#### [How to complete this task]
Produce word for word the lines of the data below running from the one that has "ATOM 42 C C" to the one that has "ATOM 53 O O", inclusive, and no others.

#### [Provided data]
▼
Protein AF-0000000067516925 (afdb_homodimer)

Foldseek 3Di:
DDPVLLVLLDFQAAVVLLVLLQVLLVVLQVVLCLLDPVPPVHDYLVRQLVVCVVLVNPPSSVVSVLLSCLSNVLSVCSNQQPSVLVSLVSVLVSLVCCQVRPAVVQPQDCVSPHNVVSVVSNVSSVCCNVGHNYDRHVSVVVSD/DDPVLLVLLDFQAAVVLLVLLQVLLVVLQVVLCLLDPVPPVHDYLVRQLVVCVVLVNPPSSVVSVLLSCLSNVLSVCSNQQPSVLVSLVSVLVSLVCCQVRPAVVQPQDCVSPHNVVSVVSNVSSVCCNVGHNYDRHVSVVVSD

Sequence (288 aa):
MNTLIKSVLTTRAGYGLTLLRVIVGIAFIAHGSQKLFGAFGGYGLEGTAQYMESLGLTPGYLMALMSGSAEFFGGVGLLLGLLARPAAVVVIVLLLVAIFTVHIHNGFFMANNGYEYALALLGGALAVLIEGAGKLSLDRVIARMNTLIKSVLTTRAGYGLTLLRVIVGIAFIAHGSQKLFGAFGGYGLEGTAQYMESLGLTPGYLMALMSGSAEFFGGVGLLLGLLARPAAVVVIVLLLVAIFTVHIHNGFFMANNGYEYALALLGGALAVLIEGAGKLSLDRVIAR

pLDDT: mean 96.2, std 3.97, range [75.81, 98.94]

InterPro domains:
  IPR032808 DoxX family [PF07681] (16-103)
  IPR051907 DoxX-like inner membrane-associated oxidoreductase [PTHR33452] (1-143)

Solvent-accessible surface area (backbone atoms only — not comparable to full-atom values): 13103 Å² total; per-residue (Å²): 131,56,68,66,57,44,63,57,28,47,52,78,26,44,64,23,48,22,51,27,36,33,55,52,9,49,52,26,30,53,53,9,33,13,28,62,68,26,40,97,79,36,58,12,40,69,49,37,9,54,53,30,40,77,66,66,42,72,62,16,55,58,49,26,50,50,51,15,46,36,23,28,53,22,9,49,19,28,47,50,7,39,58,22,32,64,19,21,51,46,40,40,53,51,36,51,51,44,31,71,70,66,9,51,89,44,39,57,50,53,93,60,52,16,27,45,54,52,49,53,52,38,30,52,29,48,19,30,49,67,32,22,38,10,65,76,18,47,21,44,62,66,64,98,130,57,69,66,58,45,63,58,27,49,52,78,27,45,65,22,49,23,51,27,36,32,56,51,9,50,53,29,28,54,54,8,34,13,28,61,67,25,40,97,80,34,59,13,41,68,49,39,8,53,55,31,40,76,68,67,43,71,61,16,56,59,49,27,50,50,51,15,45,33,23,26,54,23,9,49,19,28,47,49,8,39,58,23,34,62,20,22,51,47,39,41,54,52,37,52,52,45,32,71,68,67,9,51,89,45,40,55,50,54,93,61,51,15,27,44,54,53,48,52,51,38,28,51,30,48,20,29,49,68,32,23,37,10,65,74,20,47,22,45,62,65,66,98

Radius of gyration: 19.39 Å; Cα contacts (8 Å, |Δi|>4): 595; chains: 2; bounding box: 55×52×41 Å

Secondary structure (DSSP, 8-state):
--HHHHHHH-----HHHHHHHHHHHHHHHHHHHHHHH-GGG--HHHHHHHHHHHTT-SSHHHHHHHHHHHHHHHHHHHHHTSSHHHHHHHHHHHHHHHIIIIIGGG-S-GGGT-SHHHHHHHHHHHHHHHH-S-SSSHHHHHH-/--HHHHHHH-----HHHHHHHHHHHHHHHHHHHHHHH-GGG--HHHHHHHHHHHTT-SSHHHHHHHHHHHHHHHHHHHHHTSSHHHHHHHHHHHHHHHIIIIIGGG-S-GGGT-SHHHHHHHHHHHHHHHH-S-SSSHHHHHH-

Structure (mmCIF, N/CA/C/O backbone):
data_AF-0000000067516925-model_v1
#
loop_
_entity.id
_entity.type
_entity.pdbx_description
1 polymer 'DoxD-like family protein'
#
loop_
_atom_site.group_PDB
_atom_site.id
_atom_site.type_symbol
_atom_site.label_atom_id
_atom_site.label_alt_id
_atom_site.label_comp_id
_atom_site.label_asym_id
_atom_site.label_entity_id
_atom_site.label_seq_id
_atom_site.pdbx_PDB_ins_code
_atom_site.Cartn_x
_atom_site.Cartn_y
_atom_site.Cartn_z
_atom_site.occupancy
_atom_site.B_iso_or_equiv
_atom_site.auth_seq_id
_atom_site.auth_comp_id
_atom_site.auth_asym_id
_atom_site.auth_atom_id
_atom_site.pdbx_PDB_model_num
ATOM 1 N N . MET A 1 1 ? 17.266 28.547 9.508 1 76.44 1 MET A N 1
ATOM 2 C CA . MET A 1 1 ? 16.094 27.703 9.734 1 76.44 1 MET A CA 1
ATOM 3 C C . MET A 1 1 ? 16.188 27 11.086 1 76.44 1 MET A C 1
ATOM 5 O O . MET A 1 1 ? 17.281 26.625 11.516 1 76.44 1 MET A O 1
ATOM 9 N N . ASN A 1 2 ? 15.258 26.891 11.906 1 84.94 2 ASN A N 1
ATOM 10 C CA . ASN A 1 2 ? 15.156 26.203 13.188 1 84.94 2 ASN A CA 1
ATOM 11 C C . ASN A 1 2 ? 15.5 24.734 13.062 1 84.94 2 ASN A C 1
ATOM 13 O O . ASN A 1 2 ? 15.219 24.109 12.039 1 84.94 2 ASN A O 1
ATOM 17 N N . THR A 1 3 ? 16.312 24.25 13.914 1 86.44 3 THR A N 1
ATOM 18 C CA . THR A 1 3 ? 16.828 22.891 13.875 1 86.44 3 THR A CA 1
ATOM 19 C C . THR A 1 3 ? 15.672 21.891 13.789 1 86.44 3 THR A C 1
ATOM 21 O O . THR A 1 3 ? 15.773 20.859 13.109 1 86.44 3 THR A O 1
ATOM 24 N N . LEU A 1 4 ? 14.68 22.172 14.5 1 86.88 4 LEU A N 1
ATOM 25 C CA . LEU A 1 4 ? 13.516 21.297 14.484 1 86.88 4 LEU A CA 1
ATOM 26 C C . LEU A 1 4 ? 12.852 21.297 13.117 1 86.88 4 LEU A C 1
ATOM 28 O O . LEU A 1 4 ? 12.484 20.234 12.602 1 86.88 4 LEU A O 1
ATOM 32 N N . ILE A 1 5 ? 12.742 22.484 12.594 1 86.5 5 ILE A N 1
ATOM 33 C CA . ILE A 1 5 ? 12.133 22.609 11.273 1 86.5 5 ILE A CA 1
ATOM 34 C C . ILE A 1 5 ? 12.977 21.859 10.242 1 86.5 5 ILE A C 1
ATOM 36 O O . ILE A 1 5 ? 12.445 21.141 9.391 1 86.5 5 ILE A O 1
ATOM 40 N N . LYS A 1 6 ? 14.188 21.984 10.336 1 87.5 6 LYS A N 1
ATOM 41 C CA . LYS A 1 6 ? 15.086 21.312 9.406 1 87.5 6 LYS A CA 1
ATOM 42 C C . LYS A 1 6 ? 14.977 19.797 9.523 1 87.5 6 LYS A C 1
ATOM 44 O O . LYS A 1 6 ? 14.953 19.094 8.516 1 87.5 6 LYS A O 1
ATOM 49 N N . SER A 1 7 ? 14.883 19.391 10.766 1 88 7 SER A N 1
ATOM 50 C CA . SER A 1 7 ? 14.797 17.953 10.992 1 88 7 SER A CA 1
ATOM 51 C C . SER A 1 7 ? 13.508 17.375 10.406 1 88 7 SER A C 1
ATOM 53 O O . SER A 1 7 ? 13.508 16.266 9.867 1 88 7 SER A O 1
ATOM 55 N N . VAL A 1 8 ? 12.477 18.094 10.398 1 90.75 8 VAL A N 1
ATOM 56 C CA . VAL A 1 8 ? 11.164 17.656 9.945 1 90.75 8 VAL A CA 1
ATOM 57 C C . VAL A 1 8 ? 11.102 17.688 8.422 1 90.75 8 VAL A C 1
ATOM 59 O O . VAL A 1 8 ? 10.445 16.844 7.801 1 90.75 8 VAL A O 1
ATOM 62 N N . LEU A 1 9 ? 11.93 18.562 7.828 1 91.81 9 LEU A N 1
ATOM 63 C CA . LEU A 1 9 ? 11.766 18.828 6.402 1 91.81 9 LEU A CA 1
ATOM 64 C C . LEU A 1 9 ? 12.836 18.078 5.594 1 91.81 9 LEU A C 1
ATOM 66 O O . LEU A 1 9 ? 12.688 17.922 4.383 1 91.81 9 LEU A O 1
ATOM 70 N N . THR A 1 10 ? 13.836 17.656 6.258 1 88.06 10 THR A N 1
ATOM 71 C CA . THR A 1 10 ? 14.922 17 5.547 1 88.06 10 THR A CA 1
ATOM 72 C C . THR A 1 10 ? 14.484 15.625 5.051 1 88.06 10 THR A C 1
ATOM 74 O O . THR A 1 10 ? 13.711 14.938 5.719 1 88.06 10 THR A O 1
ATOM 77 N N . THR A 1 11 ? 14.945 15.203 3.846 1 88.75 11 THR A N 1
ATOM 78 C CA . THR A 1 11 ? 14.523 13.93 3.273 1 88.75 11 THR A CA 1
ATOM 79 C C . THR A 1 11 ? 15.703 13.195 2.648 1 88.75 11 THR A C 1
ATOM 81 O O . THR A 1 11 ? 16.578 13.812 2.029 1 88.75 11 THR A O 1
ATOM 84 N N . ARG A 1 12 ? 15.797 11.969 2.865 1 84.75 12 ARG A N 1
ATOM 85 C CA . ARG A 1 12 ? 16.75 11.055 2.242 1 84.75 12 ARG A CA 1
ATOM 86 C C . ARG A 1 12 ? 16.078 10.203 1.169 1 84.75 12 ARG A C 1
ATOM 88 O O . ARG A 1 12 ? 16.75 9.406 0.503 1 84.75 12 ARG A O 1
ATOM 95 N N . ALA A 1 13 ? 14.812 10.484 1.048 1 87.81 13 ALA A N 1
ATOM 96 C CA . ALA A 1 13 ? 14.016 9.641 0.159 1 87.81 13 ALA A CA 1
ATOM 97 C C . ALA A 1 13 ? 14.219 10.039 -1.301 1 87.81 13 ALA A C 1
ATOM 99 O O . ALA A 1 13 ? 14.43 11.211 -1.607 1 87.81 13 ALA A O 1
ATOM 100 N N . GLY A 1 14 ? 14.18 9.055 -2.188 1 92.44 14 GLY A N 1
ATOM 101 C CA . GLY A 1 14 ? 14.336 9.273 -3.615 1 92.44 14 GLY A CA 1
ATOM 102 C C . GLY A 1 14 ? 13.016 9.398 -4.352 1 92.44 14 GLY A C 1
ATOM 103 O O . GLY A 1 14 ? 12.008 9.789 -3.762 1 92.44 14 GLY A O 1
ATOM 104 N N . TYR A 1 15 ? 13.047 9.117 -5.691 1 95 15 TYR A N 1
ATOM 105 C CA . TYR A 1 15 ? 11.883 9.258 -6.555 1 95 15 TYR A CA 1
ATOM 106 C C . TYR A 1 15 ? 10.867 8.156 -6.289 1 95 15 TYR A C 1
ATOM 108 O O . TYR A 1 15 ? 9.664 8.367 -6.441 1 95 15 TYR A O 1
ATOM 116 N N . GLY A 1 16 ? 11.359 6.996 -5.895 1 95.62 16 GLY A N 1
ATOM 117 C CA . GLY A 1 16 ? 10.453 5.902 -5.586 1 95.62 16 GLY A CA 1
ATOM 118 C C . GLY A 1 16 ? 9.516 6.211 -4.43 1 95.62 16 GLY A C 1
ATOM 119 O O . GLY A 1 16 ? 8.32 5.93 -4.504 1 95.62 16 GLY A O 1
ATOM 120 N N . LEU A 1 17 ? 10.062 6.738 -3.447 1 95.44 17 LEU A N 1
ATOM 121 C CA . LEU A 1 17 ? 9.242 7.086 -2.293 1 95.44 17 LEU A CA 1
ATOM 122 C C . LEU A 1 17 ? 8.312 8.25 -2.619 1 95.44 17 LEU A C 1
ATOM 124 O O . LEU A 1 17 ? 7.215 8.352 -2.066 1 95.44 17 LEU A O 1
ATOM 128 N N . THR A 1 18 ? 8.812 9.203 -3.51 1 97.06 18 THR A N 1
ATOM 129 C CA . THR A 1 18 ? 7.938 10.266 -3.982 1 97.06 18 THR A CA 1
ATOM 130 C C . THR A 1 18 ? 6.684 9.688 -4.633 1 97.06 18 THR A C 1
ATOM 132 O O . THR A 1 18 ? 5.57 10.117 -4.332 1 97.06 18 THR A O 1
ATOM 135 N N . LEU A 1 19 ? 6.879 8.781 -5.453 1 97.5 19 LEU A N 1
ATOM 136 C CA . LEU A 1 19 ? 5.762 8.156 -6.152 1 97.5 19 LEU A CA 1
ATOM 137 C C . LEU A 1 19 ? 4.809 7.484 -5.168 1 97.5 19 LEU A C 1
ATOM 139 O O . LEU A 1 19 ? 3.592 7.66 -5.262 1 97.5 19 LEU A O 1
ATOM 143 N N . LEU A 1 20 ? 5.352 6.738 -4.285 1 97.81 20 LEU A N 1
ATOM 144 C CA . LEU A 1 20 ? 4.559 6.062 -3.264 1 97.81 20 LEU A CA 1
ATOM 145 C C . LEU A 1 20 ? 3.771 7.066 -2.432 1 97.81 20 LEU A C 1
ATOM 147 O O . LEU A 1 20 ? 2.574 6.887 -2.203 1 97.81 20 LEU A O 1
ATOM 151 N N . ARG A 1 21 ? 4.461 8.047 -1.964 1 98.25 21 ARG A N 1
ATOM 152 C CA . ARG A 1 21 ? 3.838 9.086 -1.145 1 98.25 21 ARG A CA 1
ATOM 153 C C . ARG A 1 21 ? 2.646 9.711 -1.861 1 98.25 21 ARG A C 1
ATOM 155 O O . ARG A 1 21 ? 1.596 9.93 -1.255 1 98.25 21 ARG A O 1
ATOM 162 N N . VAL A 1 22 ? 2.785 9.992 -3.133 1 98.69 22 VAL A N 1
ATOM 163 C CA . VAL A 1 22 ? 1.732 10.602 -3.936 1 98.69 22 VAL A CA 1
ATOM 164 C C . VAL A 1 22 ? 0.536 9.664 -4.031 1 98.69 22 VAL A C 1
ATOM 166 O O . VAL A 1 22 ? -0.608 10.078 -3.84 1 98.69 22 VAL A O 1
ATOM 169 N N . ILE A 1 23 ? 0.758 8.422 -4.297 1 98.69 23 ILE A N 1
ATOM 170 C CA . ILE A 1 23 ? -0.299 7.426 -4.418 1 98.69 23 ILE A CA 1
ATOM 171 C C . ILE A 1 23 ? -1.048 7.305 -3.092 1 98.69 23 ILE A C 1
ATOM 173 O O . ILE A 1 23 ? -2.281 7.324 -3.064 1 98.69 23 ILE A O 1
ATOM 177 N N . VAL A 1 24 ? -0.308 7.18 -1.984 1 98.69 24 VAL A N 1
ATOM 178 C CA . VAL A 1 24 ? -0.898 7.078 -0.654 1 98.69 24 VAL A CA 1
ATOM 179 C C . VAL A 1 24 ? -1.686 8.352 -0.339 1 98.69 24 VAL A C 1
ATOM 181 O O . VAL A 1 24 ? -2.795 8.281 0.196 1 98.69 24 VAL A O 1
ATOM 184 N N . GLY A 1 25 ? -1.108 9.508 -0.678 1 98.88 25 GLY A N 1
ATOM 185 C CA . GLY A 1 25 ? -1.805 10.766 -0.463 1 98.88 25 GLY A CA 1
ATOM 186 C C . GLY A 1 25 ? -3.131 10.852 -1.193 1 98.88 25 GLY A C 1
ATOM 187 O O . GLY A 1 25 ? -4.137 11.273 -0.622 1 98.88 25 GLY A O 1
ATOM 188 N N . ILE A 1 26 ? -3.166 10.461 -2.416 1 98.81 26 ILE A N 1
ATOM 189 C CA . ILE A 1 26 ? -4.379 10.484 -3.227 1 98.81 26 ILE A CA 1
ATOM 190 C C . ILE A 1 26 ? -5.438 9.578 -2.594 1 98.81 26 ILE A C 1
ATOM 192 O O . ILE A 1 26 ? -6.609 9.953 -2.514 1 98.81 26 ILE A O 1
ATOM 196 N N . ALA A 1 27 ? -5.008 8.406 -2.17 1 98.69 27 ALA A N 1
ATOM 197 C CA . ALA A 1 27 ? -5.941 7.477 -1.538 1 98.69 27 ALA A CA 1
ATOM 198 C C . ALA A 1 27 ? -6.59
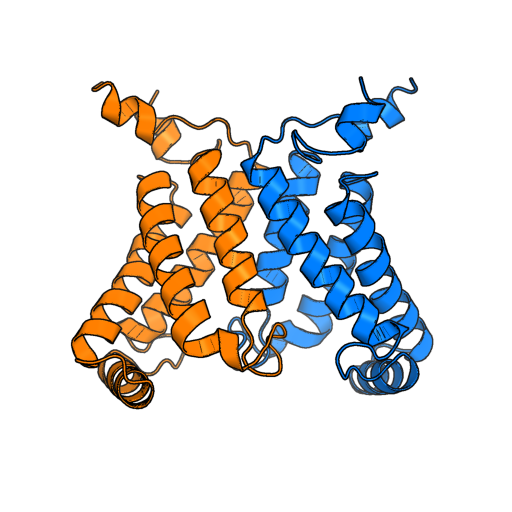8 8.109 -0.315 1 98.69 27 ALA A C 1
ATOM 200 O O . ALA A 1 27 ? -7.82 8.047 -0.161 1 98.69 27 ALA A O 1
ATOM 201 N N . PHE A 1 28 ? -5.785 8.727 0.522 1 98.88 28 PHE A N 1
ATOM 202 C CA . PHE A 1 28 ? -6.324 9.32 1.741 1 98.88 28 PHE A CA 1
ATOM 203 C C . PHE A 1 28 ? -7.238 10.492 1.416 1 98.88 28 PHE A C 1
ATOM 205 O O . PHE A 1 28 ? -8.289 10.664 2.041 1 98.88 28 PHE A O 1
ATOM 212 N N . ILE A 1 29 ? -6.867 11.32 0.445 1 98.88 29 ILE A N 1
ATOM 213 C CA . ILE A 1 29 ? -7.703 12.453 0.056 1 98.88 29 ILE A CA 1
ATOM 214 C C . ILE A 1 29 ? -9.062 11.945 -0.428 1 98.88 29 ILE A C 1
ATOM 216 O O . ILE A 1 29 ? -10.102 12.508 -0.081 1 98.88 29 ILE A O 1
▲
#### [Your response]
ATOM 42 C C . LYS A 1 6 ? 14.977 19.797 9.523 1 87.5 6 LYS A C 1
ATOM 44 O O . LYS A 1 6 ? 14.953 19.094 8.516 1 87.5 6 LYS A O 1
ATOM 49 N N . SER A 1 7 ? 14.883 19.391 10.766 1 88 7 SER A N 1
ATOM 50 C CA . SER A 1 7 ? 14.797 17.953 10.992 1 88 7 SER A CA 1
ATOM 51 C C . SER A 1 7 ? 13.508 17.375 10.406 1 88 7 SER A C 1
ATOM 53 O O . SER A 1 7 ? 13.508 16.266 9.867 1 88 7 SER A O 1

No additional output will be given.